Uit 'Kennis maken met de toekomst' blijkt dat het onderwijs als een haas aan de slag moet met 'levenslang leren'. Op de vraag hoe dat moet, geeft het document echter geen antwoord. Inderdaad, het kan met een studiepuntenspaarregeling of met een 'servicebeurt' na twee jaar voor afgestudeerden of met een half jaar studieverlof voor werknemers. Ook op de basale vraag of deze keuzes geen consequenties hebben voor het huidige studiebeurzenstelsel, blijft het document angstwekkend stil.
Blij
Maar minister Ritzen is blij met deze uitkomsten, zei hij tijdens de afsluiting van het kennisdebat. 'Vorig jaar stond het onderwijs niet hoog op de politieke agenda. Nu wel.' Hoe moeizaam en weinig concreet hetmisschien ook tot nu toe ging, het kan nu voortvarend worden aangepakt, was Ritzen de kritiek een stap voor. Hij is er vast van overtuigd dat het volgende kabinet niet alleen miljarden zal investeren in wegen, treinrails en luchthavens, maar ook in het onderwijs van de volgende eeuw.
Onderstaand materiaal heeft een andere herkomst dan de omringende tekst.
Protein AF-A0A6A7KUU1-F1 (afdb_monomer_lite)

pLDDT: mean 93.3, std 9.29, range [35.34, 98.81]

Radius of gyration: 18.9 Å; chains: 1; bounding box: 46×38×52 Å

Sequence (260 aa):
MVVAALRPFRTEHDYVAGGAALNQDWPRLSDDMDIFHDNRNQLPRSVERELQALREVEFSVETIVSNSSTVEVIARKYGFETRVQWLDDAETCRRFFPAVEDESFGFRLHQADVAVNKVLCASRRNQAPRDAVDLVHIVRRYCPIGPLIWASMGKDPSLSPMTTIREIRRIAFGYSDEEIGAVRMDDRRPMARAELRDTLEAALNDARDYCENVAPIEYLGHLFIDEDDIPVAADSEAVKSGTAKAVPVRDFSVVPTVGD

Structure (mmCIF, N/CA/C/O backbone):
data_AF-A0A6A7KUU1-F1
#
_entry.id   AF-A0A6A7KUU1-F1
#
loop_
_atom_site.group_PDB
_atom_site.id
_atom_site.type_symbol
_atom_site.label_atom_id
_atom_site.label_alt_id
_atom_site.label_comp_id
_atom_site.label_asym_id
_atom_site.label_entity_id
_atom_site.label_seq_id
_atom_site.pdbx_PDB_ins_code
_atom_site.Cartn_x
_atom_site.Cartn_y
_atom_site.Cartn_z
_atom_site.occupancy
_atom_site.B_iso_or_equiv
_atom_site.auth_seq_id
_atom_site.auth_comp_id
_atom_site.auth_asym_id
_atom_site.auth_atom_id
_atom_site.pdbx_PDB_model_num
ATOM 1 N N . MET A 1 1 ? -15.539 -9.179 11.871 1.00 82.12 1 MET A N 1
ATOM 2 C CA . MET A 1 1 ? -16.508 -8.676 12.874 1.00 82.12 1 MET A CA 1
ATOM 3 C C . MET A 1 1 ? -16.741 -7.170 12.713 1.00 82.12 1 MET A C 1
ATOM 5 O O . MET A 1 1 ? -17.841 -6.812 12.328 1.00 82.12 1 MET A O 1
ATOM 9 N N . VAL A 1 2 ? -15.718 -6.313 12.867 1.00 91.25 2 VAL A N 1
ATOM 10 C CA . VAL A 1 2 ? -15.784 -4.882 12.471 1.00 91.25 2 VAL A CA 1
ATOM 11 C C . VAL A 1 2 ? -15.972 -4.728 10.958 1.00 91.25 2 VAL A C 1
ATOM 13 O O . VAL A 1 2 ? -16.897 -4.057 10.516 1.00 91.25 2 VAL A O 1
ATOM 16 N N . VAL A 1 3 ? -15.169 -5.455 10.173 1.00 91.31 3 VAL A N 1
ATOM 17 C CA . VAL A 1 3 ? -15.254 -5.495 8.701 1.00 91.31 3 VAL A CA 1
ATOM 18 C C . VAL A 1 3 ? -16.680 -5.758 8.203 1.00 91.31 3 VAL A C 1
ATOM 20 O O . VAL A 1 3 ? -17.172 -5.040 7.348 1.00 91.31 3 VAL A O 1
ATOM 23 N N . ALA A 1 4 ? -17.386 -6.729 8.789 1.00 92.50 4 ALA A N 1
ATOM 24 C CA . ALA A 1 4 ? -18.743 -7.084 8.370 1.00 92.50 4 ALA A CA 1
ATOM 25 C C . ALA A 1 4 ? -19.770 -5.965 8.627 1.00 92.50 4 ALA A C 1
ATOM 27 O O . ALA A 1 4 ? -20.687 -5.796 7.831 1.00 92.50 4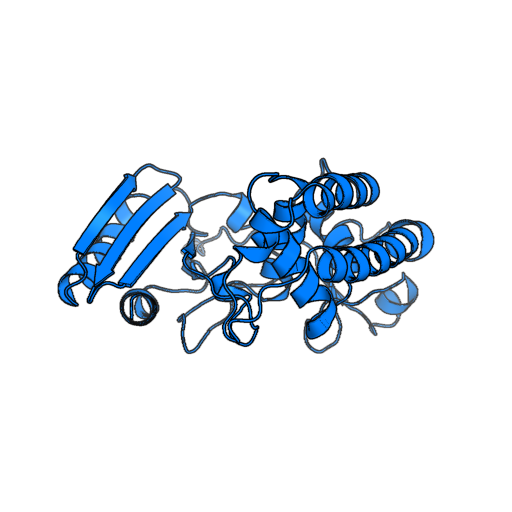 ALA A O 1
ATOM 28 N N . ALA A 1 5 ? -19.612 -5.201 9.713 1.00 95.06 5 ALA A N 1
ATOM 29 C CA . ALA A 1 5 ? -20.488 -4.073 10.032 1.00 95.06 5 ALA A CA 1
ATOM 30 C C . ALA A 1 5 ? -20.258 -2.878 9.096 1.00 95.06 5 ALA A C 1
ATOM 32 O O . ALA A 1 5 ? -21.185 -2.129 8.806 1.00 95.06 5 ALA A O 1
ATOM 33 N N . LEU A 1 6 ? -19.019 -2.713 8.626 1.00 96.19 6 LEU A N 1
ATOM 34 C CA . LEU A 1 6 ? -18.596 -1.577 7.812 1.00 96.19 6 LEU A CA 1
ATOM 35 C C . LEU A 1 6 ? -18.622 -1.857 6.305 1.00 96.19 6 LEU A C 1
ATOM 37 O O . LEU A 1 6 ? -18.720 -0.921 5.517 1.00 96.19 6 LEU A O 1
ATOM 41 N N . ARG A 1 7 ? -18.600 -3.129 5.895 1.00 96.31 7 ARG A N 1
ATOM 42 C CA . ARG A 1 7 ? -18.679 -3.568 4.495 1.00 96.31 7 ARG A CA 1
ATOM 43 C C . ARG A 1 7 ? -19.818 -2.908 3.698 1.00 96.31 7 ARG A C 1
ATOM 45 O O . ARG A 1 7 ? -19.543 -2.468 2.588 1.00 96.31 7 ARG A O 1
ATOM 52 N N . PRO A 1 8 ? -21.066 -2.797 4.204 1.00 96.06 8 PRO A N 1
ATOM 53 C CA . PRO A 1 8 ? -22.175 -2.231 3.425 1.00 96.06 8 PRO A CA 1
ATOM 54 C C . PRO A 1 8 ? -22.020 -0.748 3.066 1.00 96.06 8 PRO A C 1
ATOM 56 O O . PRO A 1 8 ? -22.771 -0.248 2.236 1.00 96.06 8 PRO A O 1
ATOM 59 N N . PHE A 1 9 ? -21.089 -0.042 3.712 1.00 95.44 9 PHE A N 1
ATOM 60 C CA . PHE A 1 9 ? -20.826 1.377 3.475 1.00 95.44 9 PHE A CA 1
ATOM 61 C C . PHE A 1 9 ? -19.713 1.607 2.451 1.00 95.44 9 PHE A C 1
ATOM 63 O O . PHE A 1 9 ? -19.520 2.739 2.013 1.00 95.44 9 PHE A O 1
ATOM 70 N N . ARG A 1 10 ? -18.984 0.552 2.066 1.00 95.62 10 ARG A N 1
ATOM 71 C CA . ARG A 1 10 ? -17.876 0.669 1.124 1.00 95.62 10 ARG A CA 1
ATOM 72 C C . ARG A 1 10 ? -18.387 0.789 -0.313 1.00 95.62 10 ARG A C 1
ATOM 74 O O . ARG A 1 10 ? -19.339 0.118 -0.706 1.00 95.62 10 ARG A O 1
ATOM 81 N N . THR A 1 11 ? -17.735 1.645 -1.089 1.00 94.12 11 THR A N 1
ATOM 82 C CA . THR A 1 11 ? -18.019 1.956 -2.497 1.00 94.12 11 THR A CA 1
ATOM 83 C C . THR A 1 11 ? -16.706 2.161 -3.258 1.00 94.12 11 THR A C 1
ATOM 85 O O . THR A 1 11 ? -15.635 2.215 -2.654 1.00 94.12 11 THR A O 1
ATOM 88 N N . GLU A 1 12 ? -16.765 2.369 -4.574 1.00 92.62 12 GLU A N 1
ATOM 89 C CA . GLU A 1 12 ? -15.577 2.699 -5.381 1.00 92.62 12 GLU A CA 1
ATOM 90 C C . GLU A 1 12 ? -14.858 4.003 -4.958 1.00 92.62 12 GLU A C 1
ATOM 92 O O . GLU A 1 12 ? -13.698 4.218 -5.316 1.00 92.62 12 GLU A O 1
ATOM 97 N N . HIS A 1 13 ? -15.531 4.844 -4.160 1.00 91.62 13 HIS A N 1
ATOM 98 C CA . HIS A 1 13 ? -15.027 6.106 -3.606 1.00 91.62 13 HIS A CA 1
ATOM 99 C C . HIS A 1 13 ? -14.839 6.078 -2.081 1.00 91.62 13 HIS A C 1
ATOM 101 O O . HIS A 1 13 ? -14.491 7.097 -1.483 1.00 91.62 13 HIS A O 1
ATOM 107 N N . ASP A 1 14 ? -15.109 4.938 -1.445 1.00 93.00 14 ASP A N 1
ATOM 108 C CA . ASP A 1 14 ? -15.013 4.731 -0.002 1.00 93.00 14 ASP A CA 1
ATOM 109 C C . ASP A 1 14 ? -14.601 3.278 0.269 1.00 93.00 14 ASP A C 1
ATOM 111 O O . ASP A 1 14 ? -15.434 2.375 0.286 1.00 93.00 14 ASP A O 1
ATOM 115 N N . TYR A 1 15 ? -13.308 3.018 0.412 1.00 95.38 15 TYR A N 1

Toch staat dit optimisme haaks op het summiere verlanglijstje dat Ritzen twee weken geleden, ruim voor de slotbijeenkomst van het kennisdebat dus, bekendmaakte voor zijn mogelijke derde termijn als onderwijsminister. Drie miljard gulden extra heeft hij nodig, vooral voor kleinere klassen en computers.
Zo gaat het Kennisdebat, dat nooit een echt debat is geworden, uit als een nachtkaars. Minister Ritzen heeft de 'brede maatschappelijke discussie' vooral aangegrepen om zijn visie op het onderwijs als waarheid te presenteren: de monoloog bleek zijn handelsmerk, niet de dialoog. Daardoor kwam het debat ook nooit tot leven, hoewel velen ontevreden waren over de boodschap van Ritzen. Die boodschap had niet meer diepgang dan het simpele 'onderwijs is belangrijk, ook en vooral na het jaar 2010'.
Maar misschien is iedereen wel moe na bijna acht jaar Ritzen. 'Luisteren is niet de sterkste kant van deze minister', concludeerde vorige week bijvoorbeeld ook de Algemene Onderwijsbond nog eens teleurgesteld.